Reproduce exactly, and only, the lines below from the one containing "ATOM 68 N N" through the one containing "ATOM 104 N N".

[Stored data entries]
_ _ _ _ _

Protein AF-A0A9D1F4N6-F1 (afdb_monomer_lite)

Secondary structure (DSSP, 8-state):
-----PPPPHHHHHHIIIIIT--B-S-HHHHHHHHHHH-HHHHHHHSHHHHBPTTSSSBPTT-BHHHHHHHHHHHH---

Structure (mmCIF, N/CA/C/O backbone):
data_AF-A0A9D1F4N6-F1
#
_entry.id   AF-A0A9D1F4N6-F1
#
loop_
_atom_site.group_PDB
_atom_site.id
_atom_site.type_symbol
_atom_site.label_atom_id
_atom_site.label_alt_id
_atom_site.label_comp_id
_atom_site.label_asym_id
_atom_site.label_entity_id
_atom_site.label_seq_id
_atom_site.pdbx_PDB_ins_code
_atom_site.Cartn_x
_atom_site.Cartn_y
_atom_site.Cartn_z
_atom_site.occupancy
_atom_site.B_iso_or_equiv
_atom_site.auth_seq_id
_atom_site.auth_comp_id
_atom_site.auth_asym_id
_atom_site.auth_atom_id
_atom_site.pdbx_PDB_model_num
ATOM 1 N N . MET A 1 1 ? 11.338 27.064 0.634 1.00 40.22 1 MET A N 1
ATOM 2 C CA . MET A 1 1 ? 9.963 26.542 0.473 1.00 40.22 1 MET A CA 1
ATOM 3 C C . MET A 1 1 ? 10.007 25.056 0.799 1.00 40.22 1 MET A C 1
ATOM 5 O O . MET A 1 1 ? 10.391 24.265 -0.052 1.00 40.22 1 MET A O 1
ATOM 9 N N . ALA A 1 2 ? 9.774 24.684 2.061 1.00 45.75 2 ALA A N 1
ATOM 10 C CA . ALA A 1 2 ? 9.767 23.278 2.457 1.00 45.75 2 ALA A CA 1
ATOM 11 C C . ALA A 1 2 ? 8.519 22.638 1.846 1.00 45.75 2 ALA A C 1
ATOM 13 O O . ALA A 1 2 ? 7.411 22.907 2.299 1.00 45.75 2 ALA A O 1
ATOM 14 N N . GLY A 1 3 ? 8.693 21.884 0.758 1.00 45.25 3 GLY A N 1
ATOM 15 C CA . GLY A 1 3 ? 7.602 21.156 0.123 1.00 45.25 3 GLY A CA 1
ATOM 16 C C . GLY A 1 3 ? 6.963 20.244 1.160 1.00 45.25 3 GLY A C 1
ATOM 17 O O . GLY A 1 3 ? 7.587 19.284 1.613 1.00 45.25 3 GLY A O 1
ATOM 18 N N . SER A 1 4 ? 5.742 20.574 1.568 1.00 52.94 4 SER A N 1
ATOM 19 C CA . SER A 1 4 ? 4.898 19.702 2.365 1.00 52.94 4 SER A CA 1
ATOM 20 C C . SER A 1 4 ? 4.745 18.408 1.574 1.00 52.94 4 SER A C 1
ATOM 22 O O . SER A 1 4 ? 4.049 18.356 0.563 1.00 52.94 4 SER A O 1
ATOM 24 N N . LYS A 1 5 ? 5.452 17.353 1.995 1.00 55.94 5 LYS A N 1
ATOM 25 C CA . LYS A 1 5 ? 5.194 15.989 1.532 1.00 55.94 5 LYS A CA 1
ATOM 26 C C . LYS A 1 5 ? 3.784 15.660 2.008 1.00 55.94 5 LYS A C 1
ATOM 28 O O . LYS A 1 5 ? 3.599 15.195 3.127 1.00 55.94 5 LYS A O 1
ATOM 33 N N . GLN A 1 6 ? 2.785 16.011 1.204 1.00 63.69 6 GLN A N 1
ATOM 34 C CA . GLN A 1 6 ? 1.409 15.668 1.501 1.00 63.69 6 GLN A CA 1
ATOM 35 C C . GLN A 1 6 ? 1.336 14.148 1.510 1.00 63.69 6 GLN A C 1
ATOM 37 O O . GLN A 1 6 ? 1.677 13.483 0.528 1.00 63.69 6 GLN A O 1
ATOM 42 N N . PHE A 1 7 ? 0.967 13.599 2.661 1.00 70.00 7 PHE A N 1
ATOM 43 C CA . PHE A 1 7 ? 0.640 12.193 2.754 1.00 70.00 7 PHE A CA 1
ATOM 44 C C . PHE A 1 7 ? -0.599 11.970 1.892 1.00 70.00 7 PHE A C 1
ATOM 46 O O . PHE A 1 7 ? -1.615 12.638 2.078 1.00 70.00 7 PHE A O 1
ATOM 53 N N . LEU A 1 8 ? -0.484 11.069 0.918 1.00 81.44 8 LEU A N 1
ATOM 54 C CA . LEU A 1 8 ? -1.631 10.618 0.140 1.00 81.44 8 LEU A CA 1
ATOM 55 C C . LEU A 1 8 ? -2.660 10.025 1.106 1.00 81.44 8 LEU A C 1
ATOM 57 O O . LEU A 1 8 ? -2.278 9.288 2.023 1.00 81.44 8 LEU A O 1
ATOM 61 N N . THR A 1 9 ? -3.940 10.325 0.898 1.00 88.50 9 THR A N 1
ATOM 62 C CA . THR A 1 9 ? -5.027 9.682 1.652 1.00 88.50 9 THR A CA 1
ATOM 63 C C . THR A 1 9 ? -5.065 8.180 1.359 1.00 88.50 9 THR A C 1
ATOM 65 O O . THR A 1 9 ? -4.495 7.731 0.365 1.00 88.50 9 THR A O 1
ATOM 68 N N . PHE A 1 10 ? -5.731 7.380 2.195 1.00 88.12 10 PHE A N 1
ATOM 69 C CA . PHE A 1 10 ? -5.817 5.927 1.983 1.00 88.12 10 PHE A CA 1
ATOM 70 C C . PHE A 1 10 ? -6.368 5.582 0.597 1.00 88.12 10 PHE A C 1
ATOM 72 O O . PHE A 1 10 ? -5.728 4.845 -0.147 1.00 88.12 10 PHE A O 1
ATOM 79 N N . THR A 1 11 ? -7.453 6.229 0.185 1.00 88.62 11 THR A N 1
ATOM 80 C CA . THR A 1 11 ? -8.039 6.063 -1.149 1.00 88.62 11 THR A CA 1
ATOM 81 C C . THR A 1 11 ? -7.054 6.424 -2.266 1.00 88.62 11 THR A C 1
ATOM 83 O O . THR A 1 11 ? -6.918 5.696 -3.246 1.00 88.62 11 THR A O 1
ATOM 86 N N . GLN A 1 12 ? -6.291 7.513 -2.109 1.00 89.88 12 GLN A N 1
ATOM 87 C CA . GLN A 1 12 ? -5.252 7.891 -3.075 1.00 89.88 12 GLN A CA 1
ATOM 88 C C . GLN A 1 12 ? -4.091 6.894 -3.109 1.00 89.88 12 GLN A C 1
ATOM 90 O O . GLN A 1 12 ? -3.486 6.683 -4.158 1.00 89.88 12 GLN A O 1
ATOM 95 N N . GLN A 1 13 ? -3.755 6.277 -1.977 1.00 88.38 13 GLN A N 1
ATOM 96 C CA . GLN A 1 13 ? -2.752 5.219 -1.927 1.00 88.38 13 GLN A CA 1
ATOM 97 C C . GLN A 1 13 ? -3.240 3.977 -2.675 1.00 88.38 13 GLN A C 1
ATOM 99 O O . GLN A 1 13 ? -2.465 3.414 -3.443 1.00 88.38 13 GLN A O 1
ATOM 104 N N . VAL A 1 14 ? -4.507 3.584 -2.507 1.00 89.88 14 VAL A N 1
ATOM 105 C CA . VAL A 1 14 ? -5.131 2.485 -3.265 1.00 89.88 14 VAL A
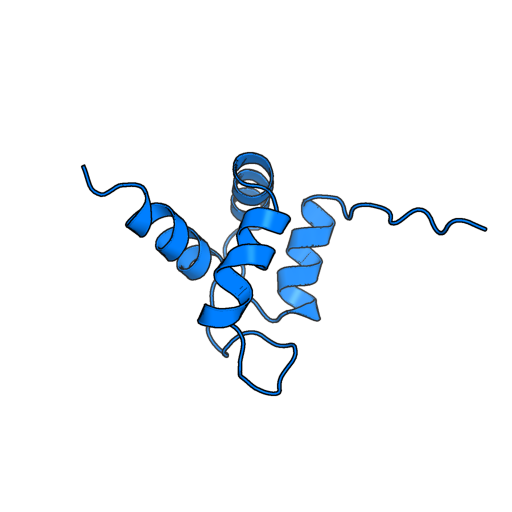 CA 1
ATOM 106 C C . VAL A 1 14 ? -5.066 2.759 -4.765 1.00 89.88 14 VAL A C 1
ATOM 108 O O . VAL A 1 14 ? -4.553 1.933 -5.523 1.00 89.88 14 VAL A O 1
ATOM 111 N N . ASP A 1 15 ? -5.468 3.955 -5.189 1.00 89.88 15 ASP A N 1
ATOM 112 C CA . ASP A 1 15 ? -5.395 4.354 -6.594 1.00 89.88 15 ASP A CA 1
ATOM 113 C C . ASP A 1 15 ? -3.951 4.325 -7.126 1.00 89.88 15 ASP A C 1
ATOM 115 O O . ASP A 1 15 ? -3.670 3.767 -8.188 1.00 89.88 15 ASP A O 1
ATOM 119 N N . TYR A 1 16 ? -2.991 4.819 -6.341 1.00 87.69 16 TYR A N 1
ATOM 120 C CA . TYR A 1 16 ? -1.574 4.789 -6.695 1.00 87.69 16 TYR A CA 1
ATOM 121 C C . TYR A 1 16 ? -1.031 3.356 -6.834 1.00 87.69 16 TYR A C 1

_ _ _ _ _

* Solved exercise:
ATOM 68 N N . PHE A 1 10 ? -5.731 7.380 2.195 1.00 88.12 10 PHE A N 1
ATOM 69 C CA . PHE A 1 10 ? -5.817 5.927 1.983 1.00 88.12 10 PHE A CA 1
ATOM 70 C C . PHE A 1 10 ? -6.368 5.582 0.597 1.00 88.12 10 PHE A C 1
ATOM 72 O O . PHE A 1 10 ? -5.728 4.845 -0.147 1.00 88.12 10 PHE A O 1
ATOM 79 N N . THR A 1 11 ? -7.453 6.229 0.185 1.00 88.62 11 THR A N 1
ATOM 80 C CA . THR A 1 11 ? -8.039 6.063 -1.149 1.00 88.62 11 THR A CA 1
ATOM 81 C C . THR A 1 11 ? -7.054 6.424 -2.266 1.00 88.62 11 THR A C 1
ATOM 83 O O . THR A 1 11 ? -6.918 5.696 -3.246 1.00 88.62 11 THR A O 1
ATOM 86 N N . GLN A 1 12 ? -6.291 7.513 -2.109 1.00 89.88 12 GLN A N 1
ATOM 87 C CA . GLN A 1 12 ? -5.252 7.891 -3.075 1.00 89.88 12 GLN A CA 1
ATOM 88 C C . GLN A 1 12 ? -4.091 6.894 -3.109 1.00 89.88 12 GLN A C 1
ATOM 90 O O . GLN A 1 12 ? -3.486 6.683 -4.158 1.00 89.88 12 GLN A O 1
ATOM 95 N N . GLN A 1 13 ? -3.755 6.277 -1.977 1.00 88.38 13 GLN A N 1
ATOM 96 C CA . GLN A 1 13 ? -2.752 5.219 -1.927 1.00 88.38 13 GLN A CA 1
ATOM 97 C C . GLN A 1 13 ? -3.240 3.977 -2.675 1.00 88.38 13 GLN A C 1
ATOM 99 O O . GLN A 1 13 ? -2.465 3.414 -3.443 1.00 88.38 13 GLN A O 1
ATOM 104 N N . VAL A 1 14 ? -4.507 3.584 -2.507 1.00 89.88 14 VAL A N 1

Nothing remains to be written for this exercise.